_DIRECTIONS FOR THIS TASK:_ Copy word for word, please, the lines of the entries below running from the one containing "ATOM 72 C CA" to the one containing "ATOM 91 N N", both ends included.
::::::::
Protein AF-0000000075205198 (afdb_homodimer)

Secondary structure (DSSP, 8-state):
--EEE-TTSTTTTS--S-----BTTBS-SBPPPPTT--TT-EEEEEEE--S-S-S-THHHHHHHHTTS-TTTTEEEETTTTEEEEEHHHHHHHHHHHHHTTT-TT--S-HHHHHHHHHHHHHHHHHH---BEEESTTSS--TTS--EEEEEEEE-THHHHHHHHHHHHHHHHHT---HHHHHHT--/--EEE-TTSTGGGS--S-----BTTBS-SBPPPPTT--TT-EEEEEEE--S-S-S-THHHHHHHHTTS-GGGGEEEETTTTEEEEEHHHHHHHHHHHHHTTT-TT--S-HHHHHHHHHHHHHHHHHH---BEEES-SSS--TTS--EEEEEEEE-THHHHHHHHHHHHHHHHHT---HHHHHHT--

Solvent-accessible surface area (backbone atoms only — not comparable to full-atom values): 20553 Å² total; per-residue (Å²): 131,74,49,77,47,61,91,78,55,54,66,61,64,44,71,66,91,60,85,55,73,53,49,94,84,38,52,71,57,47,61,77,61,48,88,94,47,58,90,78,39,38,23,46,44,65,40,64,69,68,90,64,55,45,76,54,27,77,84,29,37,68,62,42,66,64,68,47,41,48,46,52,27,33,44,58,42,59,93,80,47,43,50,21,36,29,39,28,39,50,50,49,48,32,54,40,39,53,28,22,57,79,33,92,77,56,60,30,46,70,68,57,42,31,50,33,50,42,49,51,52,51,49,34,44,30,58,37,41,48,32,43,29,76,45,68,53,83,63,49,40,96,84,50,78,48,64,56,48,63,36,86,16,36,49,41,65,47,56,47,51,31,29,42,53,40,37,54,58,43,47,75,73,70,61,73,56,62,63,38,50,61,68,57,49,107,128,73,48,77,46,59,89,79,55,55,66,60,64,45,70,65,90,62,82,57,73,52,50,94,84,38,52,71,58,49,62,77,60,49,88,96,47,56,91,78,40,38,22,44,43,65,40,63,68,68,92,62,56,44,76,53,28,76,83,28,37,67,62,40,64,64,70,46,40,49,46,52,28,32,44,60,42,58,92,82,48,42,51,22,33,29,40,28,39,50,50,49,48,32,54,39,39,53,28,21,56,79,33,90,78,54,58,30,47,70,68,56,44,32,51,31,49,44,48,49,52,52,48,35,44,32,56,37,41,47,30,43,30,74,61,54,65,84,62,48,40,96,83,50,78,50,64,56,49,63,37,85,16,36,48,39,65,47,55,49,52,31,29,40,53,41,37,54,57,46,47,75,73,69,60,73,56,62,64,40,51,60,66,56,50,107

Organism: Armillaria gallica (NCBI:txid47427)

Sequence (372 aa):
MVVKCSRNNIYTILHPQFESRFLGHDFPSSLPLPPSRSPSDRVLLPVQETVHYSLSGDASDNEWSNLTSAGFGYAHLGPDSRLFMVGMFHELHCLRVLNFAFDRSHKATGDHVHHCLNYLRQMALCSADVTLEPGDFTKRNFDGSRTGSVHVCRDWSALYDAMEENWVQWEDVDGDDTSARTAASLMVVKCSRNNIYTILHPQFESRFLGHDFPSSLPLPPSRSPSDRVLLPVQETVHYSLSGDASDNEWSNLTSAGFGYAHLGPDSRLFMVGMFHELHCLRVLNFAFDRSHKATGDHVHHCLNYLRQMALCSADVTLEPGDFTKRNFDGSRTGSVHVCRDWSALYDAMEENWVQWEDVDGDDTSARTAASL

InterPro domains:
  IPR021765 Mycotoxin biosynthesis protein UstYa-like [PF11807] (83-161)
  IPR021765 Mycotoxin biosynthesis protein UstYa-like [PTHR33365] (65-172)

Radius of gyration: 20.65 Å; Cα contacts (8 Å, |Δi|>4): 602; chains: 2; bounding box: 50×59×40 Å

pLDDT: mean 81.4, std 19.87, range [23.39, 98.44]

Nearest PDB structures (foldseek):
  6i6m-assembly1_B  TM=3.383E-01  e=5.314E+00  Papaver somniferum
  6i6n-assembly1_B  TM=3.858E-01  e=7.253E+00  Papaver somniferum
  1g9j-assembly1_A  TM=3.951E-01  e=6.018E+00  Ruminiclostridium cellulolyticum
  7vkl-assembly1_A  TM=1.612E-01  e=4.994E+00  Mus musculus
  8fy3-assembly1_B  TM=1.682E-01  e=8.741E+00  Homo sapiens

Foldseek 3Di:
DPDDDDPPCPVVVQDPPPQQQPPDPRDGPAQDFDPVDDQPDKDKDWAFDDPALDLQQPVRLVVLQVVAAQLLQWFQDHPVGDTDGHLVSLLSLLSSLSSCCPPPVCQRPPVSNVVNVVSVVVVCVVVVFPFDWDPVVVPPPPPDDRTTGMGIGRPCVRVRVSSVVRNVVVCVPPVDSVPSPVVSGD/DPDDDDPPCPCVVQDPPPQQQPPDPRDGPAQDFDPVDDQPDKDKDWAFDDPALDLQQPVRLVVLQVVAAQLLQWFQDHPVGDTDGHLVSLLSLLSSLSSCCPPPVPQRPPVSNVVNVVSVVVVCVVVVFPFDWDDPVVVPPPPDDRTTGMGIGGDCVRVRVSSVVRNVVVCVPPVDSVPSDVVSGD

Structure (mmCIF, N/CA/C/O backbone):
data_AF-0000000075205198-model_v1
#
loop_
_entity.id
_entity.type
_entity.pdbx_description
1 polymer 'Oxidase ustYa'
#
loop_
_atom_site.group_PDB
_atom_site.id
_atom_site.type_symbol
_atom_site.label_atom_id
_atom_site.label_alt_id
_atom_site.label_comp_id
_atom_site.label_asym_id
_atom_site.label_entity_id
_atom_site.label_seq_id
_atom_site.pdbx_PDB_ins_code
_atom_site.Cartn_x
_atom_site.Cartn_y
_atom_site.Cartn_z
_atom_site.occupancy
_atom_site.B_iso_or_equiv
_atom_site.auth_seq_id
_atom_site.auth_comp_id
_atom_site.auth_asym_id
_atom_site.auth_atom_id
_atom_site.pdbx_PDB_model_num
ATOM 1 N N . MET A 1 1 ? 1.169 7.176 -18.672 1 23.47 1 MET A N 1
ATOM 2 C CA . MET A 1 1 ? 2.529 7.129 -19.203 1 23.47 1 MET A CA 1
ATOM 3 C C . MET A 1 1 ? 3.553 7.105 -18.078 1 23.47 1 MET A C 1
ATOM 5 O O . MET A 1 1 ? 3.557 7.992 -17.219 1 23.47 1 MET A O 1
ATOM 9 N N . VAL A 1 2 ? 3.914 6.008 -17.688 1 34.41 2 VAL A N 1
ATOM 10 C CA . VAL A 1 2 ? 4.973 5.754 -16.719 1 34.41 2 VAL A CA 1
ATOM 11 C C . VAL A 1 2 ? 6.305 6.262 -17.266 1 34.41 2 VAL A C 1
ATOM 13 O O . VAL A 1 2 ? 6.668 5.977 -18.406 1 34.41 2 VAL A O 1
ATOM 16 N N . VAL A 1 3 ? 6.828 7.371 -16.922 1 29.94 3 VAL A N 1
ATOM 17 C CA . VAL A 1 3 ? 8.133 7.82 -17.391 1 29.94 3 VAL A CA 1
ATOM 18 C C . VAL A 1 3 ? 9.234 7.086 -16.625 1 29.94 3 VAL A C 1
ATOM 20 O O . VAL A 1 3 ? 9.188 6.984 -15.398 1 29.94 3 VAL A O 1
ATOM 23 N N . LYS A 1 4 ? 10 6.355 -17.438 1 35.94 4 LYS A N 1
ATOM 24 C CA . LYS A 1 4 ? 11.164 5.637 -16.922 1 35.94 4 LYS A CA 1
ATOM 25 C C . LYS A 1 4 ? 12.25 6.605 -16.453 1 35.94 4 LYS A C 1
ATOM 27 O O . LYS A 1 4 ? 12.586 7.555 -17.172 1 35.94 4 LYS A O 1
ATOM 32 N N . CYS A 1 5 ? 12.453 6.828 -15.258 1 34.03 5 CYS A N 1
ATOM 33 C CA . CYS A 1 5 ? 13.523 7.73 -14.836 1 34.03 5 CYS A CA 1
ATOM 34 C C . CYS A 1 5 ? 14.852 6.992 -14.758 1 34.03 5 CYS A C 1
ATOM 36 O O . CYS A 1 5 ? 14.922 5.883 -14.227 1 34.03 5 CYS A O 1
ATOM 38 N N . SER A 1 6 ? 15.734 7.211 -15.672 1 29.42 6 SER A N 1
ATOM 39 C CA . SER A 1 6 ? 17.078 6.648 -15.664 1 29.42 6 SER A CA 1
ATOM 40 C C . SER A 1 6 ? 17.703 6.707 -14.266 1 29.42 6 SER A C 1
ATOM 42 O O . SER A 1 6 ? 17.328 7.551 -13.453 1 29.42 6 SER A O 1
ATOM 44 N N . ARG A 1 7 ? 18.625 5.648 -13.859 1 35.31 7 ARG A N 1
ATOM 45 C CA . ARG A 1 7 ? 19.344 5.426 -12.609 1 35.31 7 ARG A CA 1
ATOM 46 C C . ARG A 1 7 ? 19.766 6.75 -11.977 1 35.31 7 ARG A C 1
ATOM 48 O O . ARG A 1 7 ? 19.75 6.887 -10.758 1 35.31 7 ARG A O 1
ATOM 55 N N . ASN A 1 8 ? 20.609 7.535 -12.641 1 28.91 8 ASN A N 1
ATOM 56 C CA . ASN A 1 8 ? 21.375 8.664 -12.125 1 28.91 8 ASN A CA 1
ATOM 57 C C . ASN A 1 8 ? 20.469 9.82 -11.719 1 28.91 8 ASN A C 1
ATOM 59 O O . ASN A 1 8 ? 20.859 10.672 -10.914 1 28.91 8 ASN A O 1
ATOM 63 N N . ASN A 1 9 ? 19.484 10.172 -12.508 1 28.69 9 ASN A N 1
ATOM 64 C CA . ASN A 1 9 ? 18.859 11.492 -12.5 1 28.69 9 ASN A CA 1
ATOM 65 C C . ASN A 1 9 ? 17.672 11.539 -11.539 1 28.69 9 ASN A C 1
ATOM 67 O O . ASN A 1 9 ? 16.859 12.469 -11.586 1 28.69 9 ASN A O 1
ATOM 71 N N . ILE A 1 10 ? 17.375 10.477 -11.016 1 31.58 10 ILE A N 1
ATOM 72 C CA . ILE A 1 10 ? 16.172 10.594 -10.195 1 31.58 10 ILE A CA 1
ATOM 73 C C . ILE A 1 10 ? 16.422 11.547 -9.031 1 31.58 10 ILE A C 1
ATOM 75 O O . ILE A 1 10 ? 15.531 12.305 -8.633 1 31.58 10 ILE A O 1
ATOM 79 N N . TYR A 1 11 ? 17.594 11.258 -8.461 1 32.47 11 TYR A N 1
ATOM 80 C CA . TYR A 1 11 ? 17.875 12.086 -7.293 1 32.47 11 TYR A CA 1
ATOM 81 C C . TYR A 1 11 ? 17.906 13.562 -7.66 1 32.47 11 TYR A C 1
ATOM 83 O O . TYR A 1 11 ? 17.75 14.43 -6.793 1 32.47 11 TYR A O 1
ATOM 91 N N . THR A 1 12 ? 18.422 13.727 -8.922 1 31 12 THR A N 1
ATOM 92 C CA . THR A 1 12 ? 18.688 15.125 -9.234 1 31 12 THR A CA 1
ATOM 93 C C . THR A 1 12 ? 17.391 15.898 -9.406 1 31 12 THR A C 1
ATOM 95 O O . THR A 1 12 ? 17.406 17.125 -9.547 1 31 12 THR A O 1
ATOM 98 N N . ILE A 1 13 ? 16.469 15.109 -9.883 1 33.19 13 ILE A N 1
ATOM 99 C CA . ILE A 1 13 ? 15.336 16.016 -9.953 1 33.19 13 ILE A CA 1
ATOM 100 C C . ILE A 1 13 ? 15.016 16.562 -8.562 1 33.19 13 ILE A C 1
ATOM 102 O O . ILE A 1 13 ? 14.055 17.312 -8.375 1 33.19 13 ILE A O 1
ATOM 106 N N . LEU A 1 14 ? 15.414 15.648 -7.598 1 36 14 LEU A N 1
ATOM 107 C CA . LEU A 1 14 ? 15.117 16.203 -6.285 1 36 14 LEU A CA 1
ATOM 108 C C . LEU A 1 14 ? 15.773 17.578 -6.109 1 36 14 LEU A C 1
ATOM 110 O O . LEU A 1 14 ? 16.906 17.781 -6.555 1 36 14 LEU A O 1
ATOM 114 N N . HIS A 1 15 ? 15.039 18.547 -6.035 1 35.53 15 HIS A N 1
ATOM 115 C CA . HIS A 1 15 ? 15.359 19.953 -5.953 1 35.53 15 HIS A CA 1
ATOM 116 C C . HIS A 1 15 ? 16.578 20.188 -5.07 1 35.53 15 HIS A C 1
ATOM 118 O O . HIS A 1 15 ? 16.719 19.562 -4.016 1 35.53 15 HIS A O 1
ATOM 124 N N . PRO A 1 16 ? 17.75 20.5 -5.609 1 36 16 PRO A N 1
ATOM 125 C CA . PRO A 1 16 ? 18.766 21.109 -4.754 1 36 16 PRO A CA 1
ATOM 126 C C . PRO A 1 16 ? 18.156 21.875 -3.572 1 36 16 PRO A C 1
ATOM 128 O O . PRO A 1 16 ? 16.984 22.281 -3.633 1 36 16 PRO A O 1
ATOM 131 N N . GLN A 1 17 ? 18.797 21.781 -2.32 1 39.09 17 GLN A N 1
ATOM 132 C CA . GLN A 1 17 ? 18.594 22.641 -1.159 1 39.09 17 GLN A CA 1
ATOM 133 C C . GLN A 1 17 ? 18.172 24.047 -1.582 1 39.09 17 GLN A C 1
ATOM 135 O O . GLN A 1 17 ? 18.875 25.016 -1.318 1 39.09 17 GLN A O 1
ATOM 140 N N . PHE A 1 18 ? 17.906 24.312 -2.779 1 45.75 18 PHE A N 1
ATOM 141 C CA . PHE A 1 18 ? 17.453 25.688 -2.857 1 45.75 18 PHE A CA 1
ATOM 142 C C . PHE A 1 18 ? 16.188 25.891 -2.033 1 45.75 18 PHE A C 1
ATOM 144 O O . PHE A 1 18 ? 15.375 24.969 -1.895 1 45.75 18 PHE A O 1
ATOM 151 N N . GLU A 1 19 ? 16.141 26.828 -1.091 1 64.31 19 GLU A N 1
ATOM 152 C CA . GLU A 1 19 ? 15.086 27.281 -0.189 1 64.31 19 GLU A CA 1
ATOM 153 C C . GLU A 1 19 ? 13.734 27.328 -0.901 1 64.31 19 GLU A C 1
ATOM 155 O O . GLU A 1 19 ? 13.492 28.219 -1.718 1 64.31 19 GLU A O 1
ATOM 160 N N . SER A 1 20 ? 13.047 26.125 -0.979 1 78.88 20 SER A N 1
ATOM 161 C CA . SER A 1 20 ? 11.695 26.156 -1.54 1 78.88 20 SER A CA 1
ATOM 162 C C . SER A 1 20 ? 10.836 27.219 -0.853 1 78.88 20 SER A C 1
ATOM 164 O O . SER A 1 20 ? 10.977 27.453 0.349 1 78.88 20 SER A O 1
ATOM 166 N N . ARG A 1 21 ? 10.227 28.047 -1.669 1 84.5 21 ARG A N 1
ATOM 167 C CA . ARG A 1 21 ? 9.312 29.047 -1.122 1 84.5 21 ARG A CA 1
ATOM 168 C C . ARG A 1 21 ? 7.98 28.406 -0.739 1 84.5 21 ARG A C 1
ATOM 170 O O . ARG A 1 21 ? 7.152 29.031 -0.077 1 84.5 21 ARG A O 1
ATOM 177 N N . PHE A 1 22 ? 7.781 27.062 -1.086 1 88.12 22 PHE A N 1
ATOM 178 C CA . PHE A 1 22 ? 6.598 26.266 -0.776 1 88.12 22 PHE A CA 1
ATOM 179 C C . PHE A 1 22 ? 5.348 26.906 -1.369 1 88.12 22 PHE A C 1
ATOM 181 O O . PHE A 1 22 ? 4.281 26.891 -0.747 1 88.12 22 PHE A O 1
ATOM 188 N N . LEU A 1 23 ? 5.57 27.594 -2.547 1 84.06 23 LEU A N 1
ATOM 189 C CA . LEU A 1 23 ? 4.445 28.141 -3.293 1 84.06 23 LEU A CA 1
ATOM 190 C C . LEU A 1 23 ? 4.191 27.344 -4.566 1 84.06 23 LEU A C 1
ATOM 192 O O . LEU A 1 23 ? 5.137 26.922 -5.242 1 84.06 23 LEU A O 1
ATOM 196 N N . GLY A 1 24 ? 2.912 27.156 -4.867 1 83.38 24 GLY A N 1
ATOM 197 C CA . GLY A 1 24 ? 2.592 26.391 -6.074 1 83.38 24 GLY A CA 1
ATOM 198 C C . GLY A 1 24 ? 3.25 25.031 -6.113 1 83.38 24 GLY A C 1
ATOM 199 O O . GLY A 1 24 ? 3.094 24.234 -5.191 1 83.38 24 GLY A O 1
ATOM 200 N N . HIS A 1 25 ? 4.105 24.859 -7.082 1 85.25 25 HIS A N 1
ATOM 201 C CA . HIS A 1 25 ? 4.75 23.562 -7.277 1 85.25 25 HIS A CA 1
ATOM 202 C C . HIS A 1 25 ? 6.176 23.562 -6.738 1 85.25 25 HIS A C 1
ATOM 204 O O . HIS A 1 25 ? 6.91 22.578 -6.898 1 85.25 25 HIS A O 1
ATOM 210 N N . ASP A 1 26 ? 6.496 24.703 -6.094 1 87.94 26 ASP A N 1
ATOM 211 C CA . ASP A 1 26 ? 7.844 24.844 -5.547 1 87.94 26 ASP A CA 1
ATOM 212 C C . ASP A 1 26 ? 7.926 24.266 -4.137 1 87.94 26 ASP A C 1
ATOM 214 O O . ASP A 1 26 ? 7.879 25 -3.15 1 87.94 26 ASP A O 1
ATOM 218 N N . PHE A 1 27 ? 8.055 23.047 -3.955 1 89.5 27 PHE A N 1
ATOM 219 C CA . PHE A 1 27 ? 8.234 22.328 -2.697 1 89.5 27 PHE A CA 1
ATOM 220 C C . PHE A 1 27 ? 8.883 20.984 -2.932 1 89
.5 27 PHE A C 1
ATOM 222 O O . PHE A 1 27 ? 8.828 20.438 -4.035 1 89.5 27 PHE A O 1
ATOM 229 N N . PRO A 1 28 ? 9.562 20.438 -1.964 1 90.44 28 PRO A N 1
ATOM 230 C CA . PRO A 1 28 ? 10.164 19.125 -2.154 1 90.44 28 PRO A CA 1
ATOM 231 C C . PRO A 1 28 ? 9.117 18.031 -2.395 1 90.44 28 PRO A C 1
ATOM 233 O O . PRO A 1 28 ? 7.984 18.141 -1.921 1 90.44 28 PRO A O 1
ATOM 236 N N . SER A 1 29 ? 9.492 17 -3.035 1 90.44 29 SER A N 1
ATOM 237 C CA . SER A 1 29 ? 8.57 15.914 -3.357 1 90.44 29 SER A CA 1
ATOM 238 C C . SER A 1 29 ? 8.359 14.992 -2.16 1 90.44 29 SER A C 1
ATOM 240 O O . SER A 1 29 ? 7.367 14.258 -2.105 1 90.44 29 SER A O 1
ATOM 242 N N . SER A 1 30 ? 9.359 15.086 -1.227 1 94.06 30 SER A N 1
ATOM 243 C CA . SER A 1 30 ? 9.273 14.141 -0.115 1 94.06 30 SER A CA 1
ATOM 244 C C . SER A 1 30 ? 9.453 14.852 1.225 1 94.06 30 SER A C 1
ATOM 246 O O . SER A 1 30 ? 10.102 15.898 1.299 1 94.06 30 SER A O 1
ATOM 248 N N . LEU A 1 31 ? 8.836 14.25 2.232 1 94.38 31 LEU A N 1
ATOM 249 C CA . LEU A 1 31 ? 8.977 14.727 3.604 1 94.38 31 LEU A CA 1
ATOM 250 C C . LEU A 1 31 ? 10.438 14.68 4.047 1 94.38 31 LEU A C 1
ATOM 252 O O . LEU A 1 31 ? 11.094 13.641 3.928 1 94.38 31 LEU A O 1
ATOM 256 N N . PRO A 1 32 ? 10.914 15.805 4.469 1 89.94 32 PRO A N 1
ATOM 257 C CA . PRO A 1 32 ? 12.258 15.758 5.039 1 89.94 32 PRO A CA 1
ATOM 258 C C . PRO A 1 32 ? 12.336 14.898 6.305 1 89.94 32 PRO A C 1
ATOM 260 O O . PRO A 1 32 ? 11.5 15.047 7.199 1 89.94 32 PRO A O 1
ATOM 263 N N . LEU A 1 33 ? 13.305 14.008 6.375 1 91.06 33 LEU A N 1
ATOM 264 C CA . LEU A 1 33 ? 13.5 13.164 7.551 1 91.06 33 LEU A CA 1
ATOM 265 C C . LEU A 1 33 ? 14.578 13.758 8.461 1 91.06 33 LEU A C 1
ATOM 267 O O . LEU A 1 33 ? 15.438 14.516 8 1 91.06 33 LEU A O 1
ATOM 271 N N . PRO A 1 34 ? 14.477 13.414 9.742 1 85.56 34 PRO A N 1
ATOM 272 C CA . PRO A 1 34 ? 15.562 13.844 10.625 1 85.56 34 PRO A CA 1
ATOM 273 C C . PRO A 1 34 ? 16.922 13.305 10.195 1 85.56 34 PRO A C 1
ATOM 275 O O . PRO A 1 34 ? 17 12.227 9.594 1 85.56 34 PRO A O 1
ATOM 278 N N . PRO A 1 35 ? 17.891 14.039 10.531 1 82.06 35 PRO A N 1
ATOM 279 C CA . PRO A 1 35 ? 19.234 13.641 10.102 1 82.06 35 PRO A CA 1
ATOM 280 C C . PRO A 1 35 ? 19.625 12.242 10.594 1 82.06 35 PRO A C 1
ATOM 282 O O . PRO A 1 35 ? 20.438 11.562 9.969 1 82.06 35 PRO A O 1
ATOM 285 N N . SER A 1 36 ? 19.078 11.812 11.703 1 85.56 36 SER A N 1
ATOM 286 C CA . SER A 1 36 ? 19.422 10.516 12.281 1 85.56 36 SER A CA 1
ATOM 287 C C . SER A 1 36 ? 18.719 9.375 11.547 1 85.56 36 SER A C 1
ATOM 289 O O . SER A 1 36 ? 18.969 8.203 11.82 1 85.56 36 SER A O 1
::::::::
_TASK SOLUTION:_
ATOM 72 C CA . ILE A 1 10 ? 16.172 10.594 -10.195 1 31.58 10 ILE A CA 1
ATOM 73 C C . ILE A 1 10 ? 16.422 11.547 -9.031 1 31.58 10 ILE A C 1
ATOM 75 O O . ILE A 1 10 ? 15.531 12.305 -8.633 1 31.58 10 ILE A O 1
ATOM 79 N N . TYR A 1 11 ? 17.594 11.258 -8.461 1 32.47 11 TYR A N 1
ATOM 80 C CA . TYR A 1 11 ? 17.875 12.086 -7.293 1 32.47 11 TYR A CA 1
ATOM 81 C C . TYR A 1 11 ? 17.906 13.562 -7.66 1 32.47 11 TYR A C 1
ATOM 83 O O . TYR A 1 11 ? 17.75 14.43 -6.793 1 32.47 11 TYR A O 1
ATOM 91 N N . THR A 1 12 ? 18.422 13.727 -8.922 1 31 12 THR A N 1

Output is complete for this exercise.